So the new powertrain has gasoline engine in front, battery in the middle, and
an electric motor in the back. The concept is interesting and would have been
revolutionary 10 years ago. Back then it would accelerate fleet
electrification. However with Tesla and other manufacturers introducing purely
electric cars it feels like a cop out. They can't seriously be trying to spin
that in a positive way.

"The production model of the BMW Vision iNext, due 2021" "The full EV iNext
will have a range of 435 miles and support level three autonomy at up to 80
mph on motorways"

So it is coming in 2 years, with groundbreaking features available elsewhere
now and a somewhat longer range that should be expected due to expected
battery capacity increases.

------
elicash
We will know it has torpedoed Tesla when headline writers no longer need to
put "Telsa" in the headline to generate a click.

------
belltaco
Clickbait.
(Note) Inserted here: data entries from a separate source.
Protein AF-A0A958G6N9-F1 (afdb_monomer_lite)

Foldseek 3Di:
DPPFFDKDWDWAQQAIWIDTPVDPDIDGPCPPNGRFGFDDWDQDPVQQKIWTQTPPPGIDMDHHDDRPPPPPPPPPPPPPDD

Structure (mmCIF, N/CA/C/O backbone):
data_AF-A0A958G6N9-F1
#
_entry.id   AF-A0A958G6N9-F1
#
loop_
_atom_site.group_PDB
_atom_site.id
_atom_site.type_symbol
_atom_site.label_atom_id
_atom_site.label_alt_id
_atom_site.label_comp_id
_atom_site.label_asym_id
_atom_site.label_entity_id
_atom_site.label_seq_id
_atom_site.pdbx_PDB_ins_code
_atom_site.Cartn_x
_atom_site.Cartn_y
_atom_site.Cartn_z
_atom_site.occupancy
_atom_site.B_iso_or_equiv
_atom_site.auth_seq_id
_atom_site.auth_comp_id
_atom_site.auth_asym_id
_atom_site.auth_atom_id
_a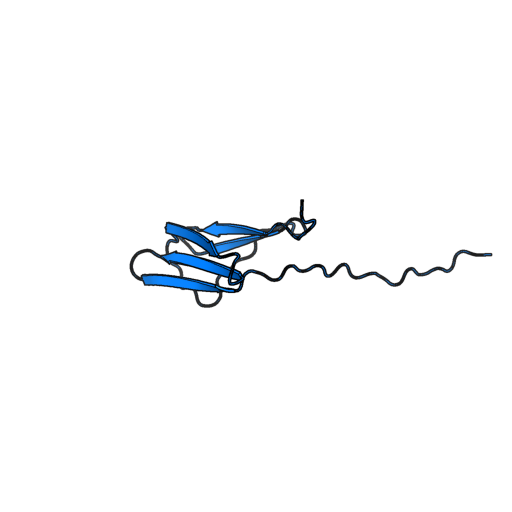tom_site.pdbx_PDB_model_num
ATOM 1 N N . GLN A 1 1 ? 6.732 7.100 -21.367 1.00 37.62 1 GLN A N 1
ATOM 2 C CA . GLN A 1 1 ? 6.531 6.179 -20.227 1.00 37.62 1 GLN A CA 1
ATOM 3 C C . GLN A 1 1 ? 7.885 5.961 -19.564 1.00 37.62 1 GLN A C 1
ATOM 5 O O . GLN A 1 1 ? 8.852 5.770 -20.292 1.00 37.62 1 GLN A O 1
ATOM 10 N N . ARG A 1 2 ? 8.002 6.076 -18.232 1.00 42.97 2 ARG A N 1
ATOM 11 C CA . ARG A 1 2 ? 9.234 5.661 -17.536 1.00 42.97 2 ARG A CA 1
ATOM 12 C C . ARG A 1 2 ? 9.267 4.135 -17.600 1.00 42.97 2 ARG A C 1
ATOM 14 O O . ARG A 1 2 ? 8.353 3.515 -17.080 1.00 42.97 2 ARG A O 1
ATOM 21 N N . GLY A 1 3 ? 10.260 3.559 -18.276 1.00 46.12 3 GLY A N 1
ATOM 22 C CA . GLY A 1 3 ? 10.473 2.108 -18.361 1.00 46.12 3 GLY A CA 1
ATOM 23 C C . GLY A 1 3 ? 10.956 1.535 -17.029 1.00 46.12 3 GLY A C 1
ATOM 24 O O . GLY A 1 3 ? 12.097 1.099 -16.925 1.00 46.12 3 GLY A O 1
ATOM 25 N N . GLY A 1 4 ? 10.121 1.645 -15.998 1.00 57.06 4 GLY A N 1
ATOM 26 C CA . GLY A 1 4 ? 10.348 1.099 -14.668 1.00 57.06 4 GLY A CA 1
ATOM 27 C C . GLY A 1 4 ? 9.619 -0.226 -14.486 1.00 57.06 4 GLY A C 1
ATOM 28 O O . GLY A 1 4 ? 8.762 -0.606 -15.278 1.00 57.06 4 GLY A O 1
ATOM 29 N N . ILE A 1 5 ? 9.990 -0.946 -13.437 1.00 63.44 5 ILE A N 1
ATOM 30 C CA . ILE A 1 5 ? 9.292 -2.156 -13.011 1.00 63.44 5 ILE A CA 1
ATOM 31 C C . ILE A 1 5 ? 7.927 -1.732 -12.464 1.00 63.44 5 ILE A C 1
ATOM 33 O O . ILE A 1 5 ? 7.854 -1.124 -11.397 1.00 63.44 5 ILE A O 1
ATOM 37 N N . ASP A 1 6 ? 6.863 -2.033 -13.208 1.00 80.75 6 ASP A N 1
ATOM 38 C CA . ASP A 1 6 ? 5.489 -1.713 -12.822 1.00 80.75 6 ASP A CA 1
ATOM 39 C C . ASP A 1 6 ? 5.022 -2.702 -11.747 1.00 80.75 6 ASP A C 1
ATOM 41 O O . ASP A 1 6 ? 4.686 -3.853 -12.038 1.00 80.75 6 ASP A O 1
ATOM 45 N N . ALA A 1 7 ? 5.056 -2.266 -10.487 1.00 85.69 7 ALA A N 1
ATOM 46 C CA . ALA A 1 7 ? 4.559 -3.034 -9.353 1.00 85.69 7 ALA A CA 1
ATOM 47 C C . ALA A 1 7 ? 3.064 -2.761 -9.120 1.00 85.69 7 ALA A C 1
ATOM 49 O O . ALA A 1 7 ? 2.631 -1.614 -9.020 1.00 85.69 7 ALA A O 1
ATOM 50 N N . LEU A 1 8 ? 2.289 -3.835 -8.990 1.00 90.25 8 LEU A N 1
ATOM 51 C CA . LEU A 1 8 ? 0.876 -3.831 -8.637 1.00 90.25 8 LEU A CA 1
ATOM 52 C C . LEU A 1 8 ? 0.706 -4.356 -7.210 1.00 90.25 8 LEU A C 1
ATOM 54 O O . LEU A 1 8 ? 1.281 -5.386 -6.857 1.00 90.25 8 LEU A O 1
ATOM 58 N N . TYR A 1 9 ? -0.116 -3.669 -6.419 1.00 91.50 9 TYR A N 1
ATOM 59 C CA . TYR A 1 9 ? -0.445 -4.029 -5.039 1.00 91.50 9 TYR A CA 1
ATOM 60 C C . TYR A 1 9 ? -1.929 -4.366 -4.917 1.00 91.50 9 TYR A C 1
ATOM 62 O O . TYR A 1 9 ? -2.769 -3.683 -5.501 1.00 91.50 9 TYR A O 1
ATOM 70 N N . VAL A 1 10 ? -2.251 -5.402 -4.142 1.00 92.19 10 VAL A N 1
ATOM 71 C CA . VAL A 1 10 ? -3.627 -5.846 -3.882 1.00 92.19 10 VAL A CA 1
ATOM 72 C C . VAL A 1 10 ? -3.815 -6.080 -2.391 1.00 92.19 10 VAL A C 1
ATOM 74 O O . VAL A 1 10 ? -3.044 -6.807 -1.767 1.00 92.19 10 VAL A O 1
ATOM 77 N N . GLY A 1 11 ? -4.853 -5.463 -1.829 1.00 90.62 11 GLY A N 1
ATOM 78 C CA . GLY A 1 11 ? -5.312 -5.698 -0.465 1.00 90.62 11 GLY A CA 1
ATOM 79 C C . GLY A 1 11 ? -6.367 -6.801 -0.441 1.00 90.62 11 GLY A C 1
ATOM 80 O O . GLY A 1 11 ? -7.222 -6.865 -1.321 1.00 90.62 11 GLY A O 1
ATOM 81 N N . THR A 1 12 ? -6.291 -7.670 0.559 1.00 89.31 12 THR A N 1
ATOM 82 C CA . THR A 1 12 ? -7.224 -8.780 0.789 1.00 89.31 12 THR A CA 1
ATOM 83 C C . THR A 1 12 ? -7.719 -8.760 2.236 1.00 89.31 12 THR A C 1
ATOM 85 O O . THR A 1 12 ? -7.331 -7.905 3.037 1.00 89.31 12 THR A O 1
ATOM 88 N N . ASP A 1 13 ? -8.570 -9.717 2.586 1.00 88.25 13 ASP A N 1
ATOM 89 C CA . ASP A 1 13 ? -8.999 -9.974 3.959 1.00 88.25 13 ASP A CA 1
ATOM 90 C C . ASP A 1 13 ? -7.874 -10.507 4.861 1.00 88.25 13 ASP A C 1
ATOM 92 O O . ASP A 1 13 ? -7.956 -10.353 6.079 1.00 88.25 13 ASP A O 1
ATOM 96 N N . VAL A 1 14 ? -6.821 -11.081 4.266 1.00 86.81 14 VAL A N 1
ATOM 97 C CA . VAL A 1 14 ? -5.695 -11.701 4.981 1.00 86.81 14 VAL A CA 1
ATOM 98 C C . VAL A 1 14 ? -4.361 -10.960 4.865 1.00 86.81 14 VAL A C 1
ATOM 100 O O . VAL A 1 14 ? -3.365 -11.386 5.452 1.00 86.81 14 VAL A O 1
ATOM 103 N N . GLY A 1 15 ? -4.324 -9.836 4.147 1.00 88.62 15 GLY A N 1
ATOM 104 C CA . GLY A 1 15 ? -3.138 -8.990 4.018 1.00 88.62 15 GLY A CA 1
ATOM 105 C C . GLY A 1 15 ? -2.953 -8.389 2.628 1.00 88.62 15 GLY A C 1
ATOM 106 O O . GLY A 1 15 ? -3.880 -8.335 1.821 1.00 88.62 15 GLY A O 1
ATOM 107 N N . ILE A 1 16 ? -1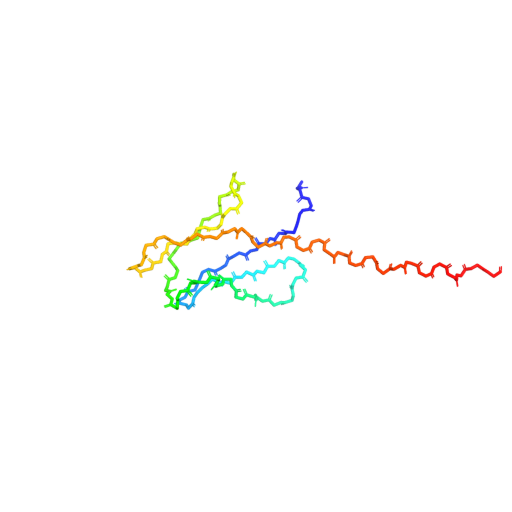.738 -7.915 2.355 1.00 91.12 16 ILE A N 1
ATOM 108 C CA . ILE A 1 16 ? -1.373 -7.267 1.091 1.00 91.12 16 ILE A CA 1
ATOM 109 C C . ILE A 1 16 ? -0.485 -8.212 0.293 1.00 91.12 16 ILE A C 1
ATOM 111 O O . ILE A 1 16 ? 0.386 -8.876 0.853 1.00 91.12 16 ILE A O 1
ATOM 115 N N . TYR A 1 17 ? -0.672 -8.232 -1.020 1.00 90.88 17 TYR A N 1
ATOM 116 C CA . TYR A 1 17 ? 0.177 -8.936 -1.970 1.00 90.88 17 TYR A CA 1
ATOM 117 C C . TYR A 1 17 ? 0.672 -7.965 -3.031 1.00 90.88 17 TYR A C 1
ATOM 119 O O . TYR A 1 17 ? 0.009 -6.973 -3.338 1.00 90.88 17 TYR A O 1
ATOM 127 N N . TYR A 1 18 ? 1.834 -8.257 -3.606 1.00 91.38 18 TYR A N 1
ATOM 128 C CA . TYR A 1 18 ? 2.366 -7.492 -4.720 1.00 91.38 18 TYR A CA 1
ATOM 129 C C . TYR A 1 18 ? 2.913 -8.399 -5.816 1.00 91.38 18 TYR A C 1
ATOM 131 O O . TYR A 1 18 ? 3.330 -9.536 -5.575 1.00 91.38 18 TYR A O 1
ATOM 139 N N . ARG A 1 19 ? 2.899 -7.877 -7.037 1.00 89.44 19 ARG A N 1
ATOM 140 C CA . ARG A 1 19 ? 3.498 -8.501 -8.212 1.00 89.44 19 ARG A CA 1
ATOM 141 C C . ARG A 1 19 ? 4.069 -7.414 -9.102 1.00 89.44 19 ARG A C 1
ATOM 143 O O . ARG A 1 19 ? 3.499 -6.334 -9.193 1.00 89.44 19 ARG A O 1
ATOM 150 N N . ASN A 1 20 ? 5.164 -7.709 -9.785 1.00 87.38 20 ASN A N 1
ATOM 151 C CA . ASN A 1 20 ? 5.681 -6.852 -10.841 1.00 87.38 20 ASN A CA 1
ATOM 152 C C . ASN A 1 20 ? 5.674 -7.561 -12.209 1.00 87.38 20 ASN A C 1
ATOM 154 O O . ASN A 1 20 ? 5.321 -8.738 -12.320 1.00 87.38 20 ASN A O 1
ATOM 158 N N . ASN A 1 21 ? 6.083 -6.842 -13.252 1.00 85.31 21 ASN A N 1
ATOM 159 C CA . ASN A 1 21 ? 6.152 -7.356 -14.621 1.00 85.31 21 ASN A CA 1
ATOM 160 C C . ASN A 1 21 ? 7.220 -8.447 -14.861 1.00 85.31 21 ASN A C 1
ATOM 162 O O . ASN A 1 21 ? 7.202 -9.063 -15.924 1.00 85.31 21 ASN A O 1
ATOM 166 N N . THR A 1 22 ? 8.119 -8.713 -13.908 1.00 84.06 22 THR A N 1
ATOM 167 C CA . THR A 1 22 ? 9.130 -9.784 -13.993 1.00 84.06 22 THR A CA 1
ATOM 168 C C . THR A 1 22 ? 8.759 -11.028 -13.181 1.00 84.06 22 THR A C 1
ATOM 170 O O . THR A 1 22 ? 9.355 -12.087 -13.367 1.00 84.06 22 THR A O 1
ATOM 173 N N . MET A 1 23 ? 7.756 -10.935 -12.307 1.00 85.56 23 MET A N 1
ATOM 174 C CA . MET A 1 23 ? 7.309 -12.017 -11.433 1.00 85.56 23 MET A CA 1
ATOM 175 C C . MET A 1 23 ? 6.222 -12.874 -12.093 1.00 85.56 23 MET A C 1
ATOM 177 O O . MET A 1 23 ? 5.264 -12.368 -12.689 1.00 85.56 23 MET A O 1
ATOM 181 N N . SER A 1 24 ? 6.328 -14.194 -11.933 1.00 87.06 24 SER A N 1
ATOM 182 C CA . SER A 1 24 ? 5.303 -15.163 -12.347 1.00 87.06 24 SER A CA 1
ATOM 183 C C . SER A 1 24 ? 4.151 -15.280 -11.345 1.00 87.06 24 SER A C 1
ATOM 185 O O . SER A 1 24 ? 3.031 -15.595 -11.741 1.00 87.06 24 SER A O 1
ATOM 187 N N . GLU A 1 25 ? 4.408 -14.989 -10.070 1.00 88.56 25 GLU A N 1
ATOM 188 C CA . GLU A 1 25 ? 3.475 -15.196 -8.960 1.00 88.56 25 GLU A CA 1
ATOM 189 C C . GLU A 1 25 ? 3.295 -13.927 -8.117 1.00 88.56 25 GLU A C 1
ATOM 191 O O . GLU A 1 25 ? 4.099 -12.995 -8.171 1.00 88.56 25 GLU A O 1
ATOM 196 N N . TRP A 1 26 ? 2.217 -13.894 -7.333 1.00 90.75 26 TRP A N 1
ATOM 197 C CA . TRP A 1 26 ? 1.993 -12.872 -6.314 1.00 90.75 26 TRP A CA 1
ATOM 198 C C . TRP A 1 26 ? 2.789 -13.208 -5.060 1.00 90.75 26 TRP A C 1
ATOM 200 O O . TRP A 1 26 ? 2.715 -14.328 -4.561 1.00 90.75 26 TRP A O 1
ATOM 210 N N . MET A 1 27 ? 3.504 -12.229 -4.515 1.00 89.50 27 MET A N 1
ATOM 211 C CA . MET A 1 27 ? 4.228 -12.391 -3.259 1.00 89.50 27 MET A CA 1
ATOM 212 C C . MET A 1 27 ? 3.526 -11.641 -2.127 1.00 89.50 27 MET A C 1
ATOM 214 O O . MET A 1 27 ? 3.014 -10.541 -2.347 1.00 89.50 27 MET A O 1
ATOM 218 N N . PRO A 1 28 ? 3.507 -12.200 -0.907 1.00 88.62 28 PRO A N 1
ATOM 219 C CA . PRO A 1 28 ? 2.952 -11.508 0.244 1.00 88.62 28 PRO A CA 1
ATOM 220 C C . PRO A 1 28 ? 3.798 -10.272 0.585 1.00 88.62 28 PRO A C 1
ATOM 222 O O . PRO A 1 28 ? 5.026 -10.324 0.640 1.00 88.62 28 PRO A O 1
ATOM 225 N N . PHE A 1 29 ? 3.123 -9.155 0.834 1.00 87.81 29 PHE A N 1
ATOM 226 C CA . PHE A 1 29 ? 3.683 -7.858 1.204 1.00 87.81 29 PHE A CA 1
ATOM 227 C C . PHE A 1 29 ? 3.259 -7.501 2.635 1.00 87.81 29 PHE A C 1
ATOM 229 O O . PHE A 1 29 ? 2.475 -6.590 2.880 1.00 87.81 29 PHE A O 1
ATOM 236 N N . ILE A 1 30 ? 3.723 -8.305 3.590 1.00 70.50 30 ILE A N 1
ATOM 237 C CA . ILE A 1 30 ? 3.157 -8.378 4.949 1.00 70.50 30 ILE A CA 1
ATOM 238 C C . ILE A 1 30 ? 4.175 -8.064 6.047 1.00 70.50 30 ILE A C 1
ATOM 240 O O . ILE A 1 30 ? 4.098 -8.618 7.143 1.00 70.50 30 ILE A O 1
ATOM 244 N N . THR A 1 31 ? 5.151 -7.192 5.792 1.00 68.25 31 THR A N 1
ATOM 245 C CA . THR A 1 31 ? 6.183 -6.869 6.787 1.00 68.25 31 THR A CA 1
ATOM 246 C C . THR A 1 31 ? 5.544 -6.237 8.034 1.00 68.25 31 THR A C 1
ATOM 248 O O . THR A 1 31 ? 5.226 -5.050 8.054 1.00 68.25 31 THR A O 1
ATOM 251 N N . ASN A 1 32 ? 5.346 -7.038 9.086 1.00 68.12 32 ASN A N 1
ATOM 252 C CA . ASN A 1 32 ? 4.685 -6.669 10.346 1.00 68.12 32 ASN A CA 1
ATOM 253 C C . ASN A 1 32 ? 3.189 -6.310 10.248 1.00 68.12 32 ASN A C 1
ATOM 255 O O . ASN A 1 32 ? 2.662 -5.653 11.149 1.00 68.12 32 ASN A O 1
ATOM 259 N N . LEU A 1 33 ? 2.485 -6.745 9.199 1.00 69.50 33 LEU A N 1
ATOM 260 C CA . LEU A 1 33 ? 1.030 -6.606 9.131 1.00 69.50 33 LEU A CA 1
ATOM 261 C C . LEU A 1 33 ? 0.371 -7.856 9.753 1.00 69.50 33 LEU A C 1
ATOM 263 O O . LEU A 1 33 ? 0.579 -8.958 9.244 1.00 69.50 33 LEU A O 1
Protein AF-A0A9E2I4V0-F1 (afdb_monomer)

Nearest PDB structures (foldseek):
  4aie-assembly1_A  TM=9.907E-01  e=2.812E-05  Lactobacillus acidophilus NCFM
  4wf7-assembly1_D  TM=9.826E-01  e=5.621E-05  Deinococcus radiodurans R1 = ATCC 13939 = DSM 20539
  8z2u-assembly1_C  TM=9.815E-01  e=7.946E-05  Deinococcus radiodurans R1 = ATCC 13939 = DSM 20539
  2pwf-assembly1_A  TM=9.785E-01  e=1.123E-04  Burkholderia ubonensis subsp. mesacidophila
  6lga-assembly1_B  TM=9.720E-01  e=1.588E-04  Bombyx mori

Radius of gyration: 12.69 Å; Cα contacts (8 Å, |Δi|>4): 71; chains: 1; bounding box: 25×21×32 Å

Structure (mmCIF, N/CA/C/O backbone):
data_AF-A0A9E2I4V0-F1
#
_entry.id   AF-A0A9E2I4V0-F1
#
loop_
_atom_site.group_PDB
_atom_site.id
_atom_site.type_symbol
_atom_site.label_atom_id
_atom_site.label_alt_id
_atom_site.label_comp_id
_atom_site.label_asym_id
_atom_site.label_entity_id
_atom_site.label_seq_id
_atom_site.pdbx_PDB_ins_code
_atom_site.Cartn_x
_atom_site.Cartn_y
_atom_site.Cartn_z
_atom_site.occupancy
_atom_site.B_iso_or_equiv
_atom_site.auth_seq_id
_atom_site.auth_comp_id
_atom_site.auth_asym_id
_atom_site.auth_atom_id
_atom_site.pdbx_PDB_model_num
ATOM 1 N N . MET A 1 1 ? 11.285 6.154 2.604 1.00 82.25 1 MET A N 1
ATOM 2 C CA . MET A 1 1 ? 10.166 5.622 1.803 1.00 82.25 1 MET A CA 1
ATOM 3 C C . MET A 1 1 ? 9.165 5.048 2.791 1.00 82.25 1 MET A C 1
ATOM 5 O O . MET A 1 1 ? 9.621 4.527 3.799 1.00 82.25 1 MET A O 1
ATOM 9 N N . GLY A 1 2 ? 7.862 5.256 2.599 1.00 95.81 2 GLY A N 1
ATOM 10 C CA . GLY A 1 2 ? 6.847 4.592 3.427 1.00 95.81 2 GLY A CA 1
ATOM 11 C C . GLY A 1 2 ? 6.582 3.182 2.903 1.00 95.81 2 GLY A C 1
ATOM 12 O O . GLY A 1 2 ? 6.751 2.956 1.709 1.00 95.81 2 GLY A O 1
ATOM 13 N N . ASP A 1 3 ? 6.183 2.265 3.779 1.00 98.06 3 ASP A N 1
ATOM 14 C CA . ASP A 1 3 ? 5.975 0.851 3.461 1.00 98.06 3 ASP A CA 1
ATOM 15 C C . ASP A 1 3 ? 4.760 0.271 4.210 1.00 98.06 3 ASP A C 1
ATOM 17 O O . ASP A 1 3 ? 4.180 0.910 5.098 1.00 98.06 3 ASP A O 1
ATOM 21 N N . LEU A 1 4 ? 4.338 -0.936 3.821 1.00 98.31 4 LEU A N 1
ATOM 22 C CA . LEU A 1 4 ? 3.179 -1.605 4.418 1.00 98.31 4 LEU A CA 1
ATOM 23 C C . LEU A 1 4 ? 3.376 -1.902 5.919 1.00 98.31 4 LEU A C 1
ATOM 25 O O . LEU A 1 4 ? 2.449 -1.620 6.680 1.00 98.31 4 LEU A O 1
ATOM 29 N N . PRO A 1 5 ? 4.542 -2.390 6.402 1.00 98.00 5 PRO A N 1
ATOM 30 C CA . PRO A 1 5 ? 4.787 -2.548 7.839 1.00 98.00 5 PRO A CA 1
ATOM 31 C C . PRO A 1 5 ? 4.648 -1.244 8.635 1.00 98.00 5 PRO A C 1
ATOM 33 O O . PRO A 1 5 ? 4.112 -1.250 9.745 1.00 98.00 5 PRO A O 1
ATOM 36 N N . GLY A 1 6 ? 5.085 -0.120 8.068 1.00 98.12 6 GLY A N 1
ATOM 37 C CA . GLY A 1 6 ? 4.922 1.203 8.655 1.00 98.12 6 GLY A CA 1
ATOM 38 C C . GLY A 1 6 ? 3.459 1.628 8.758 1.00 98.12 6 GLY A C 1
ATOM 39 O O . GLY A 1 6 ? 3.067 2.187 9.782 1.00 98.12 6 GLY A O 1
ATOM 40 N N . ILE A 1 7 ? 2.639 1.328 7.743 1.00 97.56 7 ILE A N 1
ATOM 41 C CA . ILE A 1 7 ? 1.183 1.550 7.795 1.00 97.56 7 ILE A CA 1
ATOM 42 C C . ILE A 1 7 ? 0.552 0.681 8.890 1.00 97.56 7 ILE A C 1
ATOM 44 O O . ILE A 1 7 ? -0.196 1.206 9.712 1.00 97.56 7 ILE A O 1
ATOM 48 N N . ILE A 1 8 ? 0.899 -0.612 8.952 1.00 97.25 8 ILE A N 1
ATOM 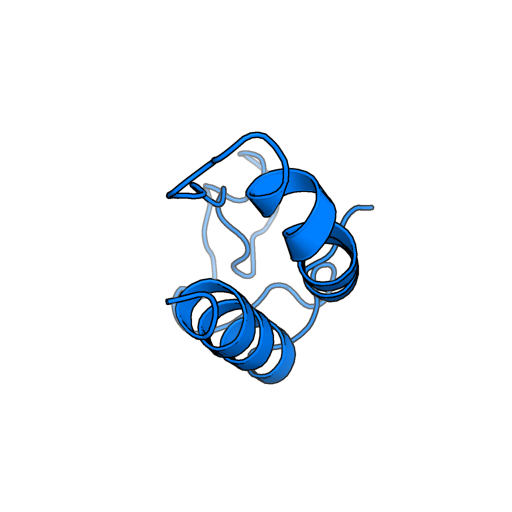49 C CA . ILE A 1 8 ? 0.410 -1.548 9.982 1.00 97.25 8 ILE A 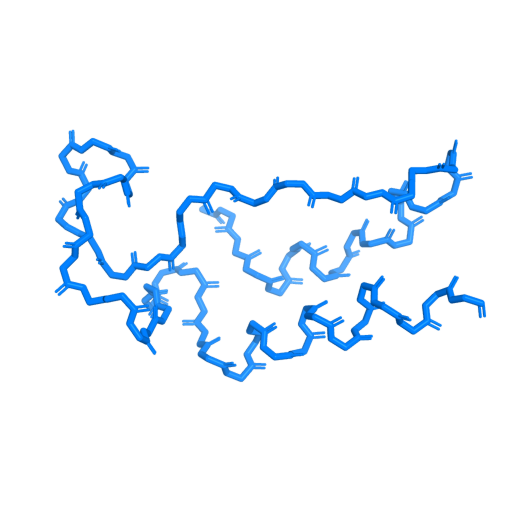CA 1
ATOM 50 C C . ILE A 1 8 ? 0.688 -1.001 11.386 1.00 97.25 8 ILE A C 1
ATOM 52 O O . ILE A 1 8 ? -0.208 -0.959 12.223 1.00 97.25 8 ILE A O 1
ATOM 56 N N . ALA A 1 9 ? 1.901 -0.501 11.633 1.00 97.44 9 ALA A N 1
ATOM 57 C CA . ALA A 1 9 ? 2.298 0.060 12.927 1.00 97.44 9 ALA A CA 1
ATOM 58 C C . ALA A 1 9 ? 1.539 1.342 13.333 1.00 97.44 9 ALA A C 1
ATOM 60 O O . ALA A 1 9 ? 1.752 1.855 14.432 1.00 97.44 9 ALA A O 1
ATOM 61 N N . ARG A 1 10 ? 0.701 1.903 12.453 1.00 96.56 10 ARG A N 1
ATOM 62 C CA . ARG A 1 10 ? -0.072 3.132 12.683 1.00 96.56 10 ARG A CA 1
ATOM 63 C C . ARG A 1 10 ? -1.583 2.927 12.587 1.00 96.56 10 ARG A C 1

How does it "totally" torpedo Tesla again? All I read was their new
prod. line in 2021 can handle ICE/EV/Hybrid.

------
shiftpgdn
I wonder how much BMW "paid" aka wined and dined that Wired writer. BMW has
neat electrical cars but in comparison to literally every other manufacturer
they are total turds. Seriously, I love the design of the i3 but 80 mile range
out of the box is damn near useless. Being able to drop that drivetrain into
your 3 series doesn't make a tesla killer.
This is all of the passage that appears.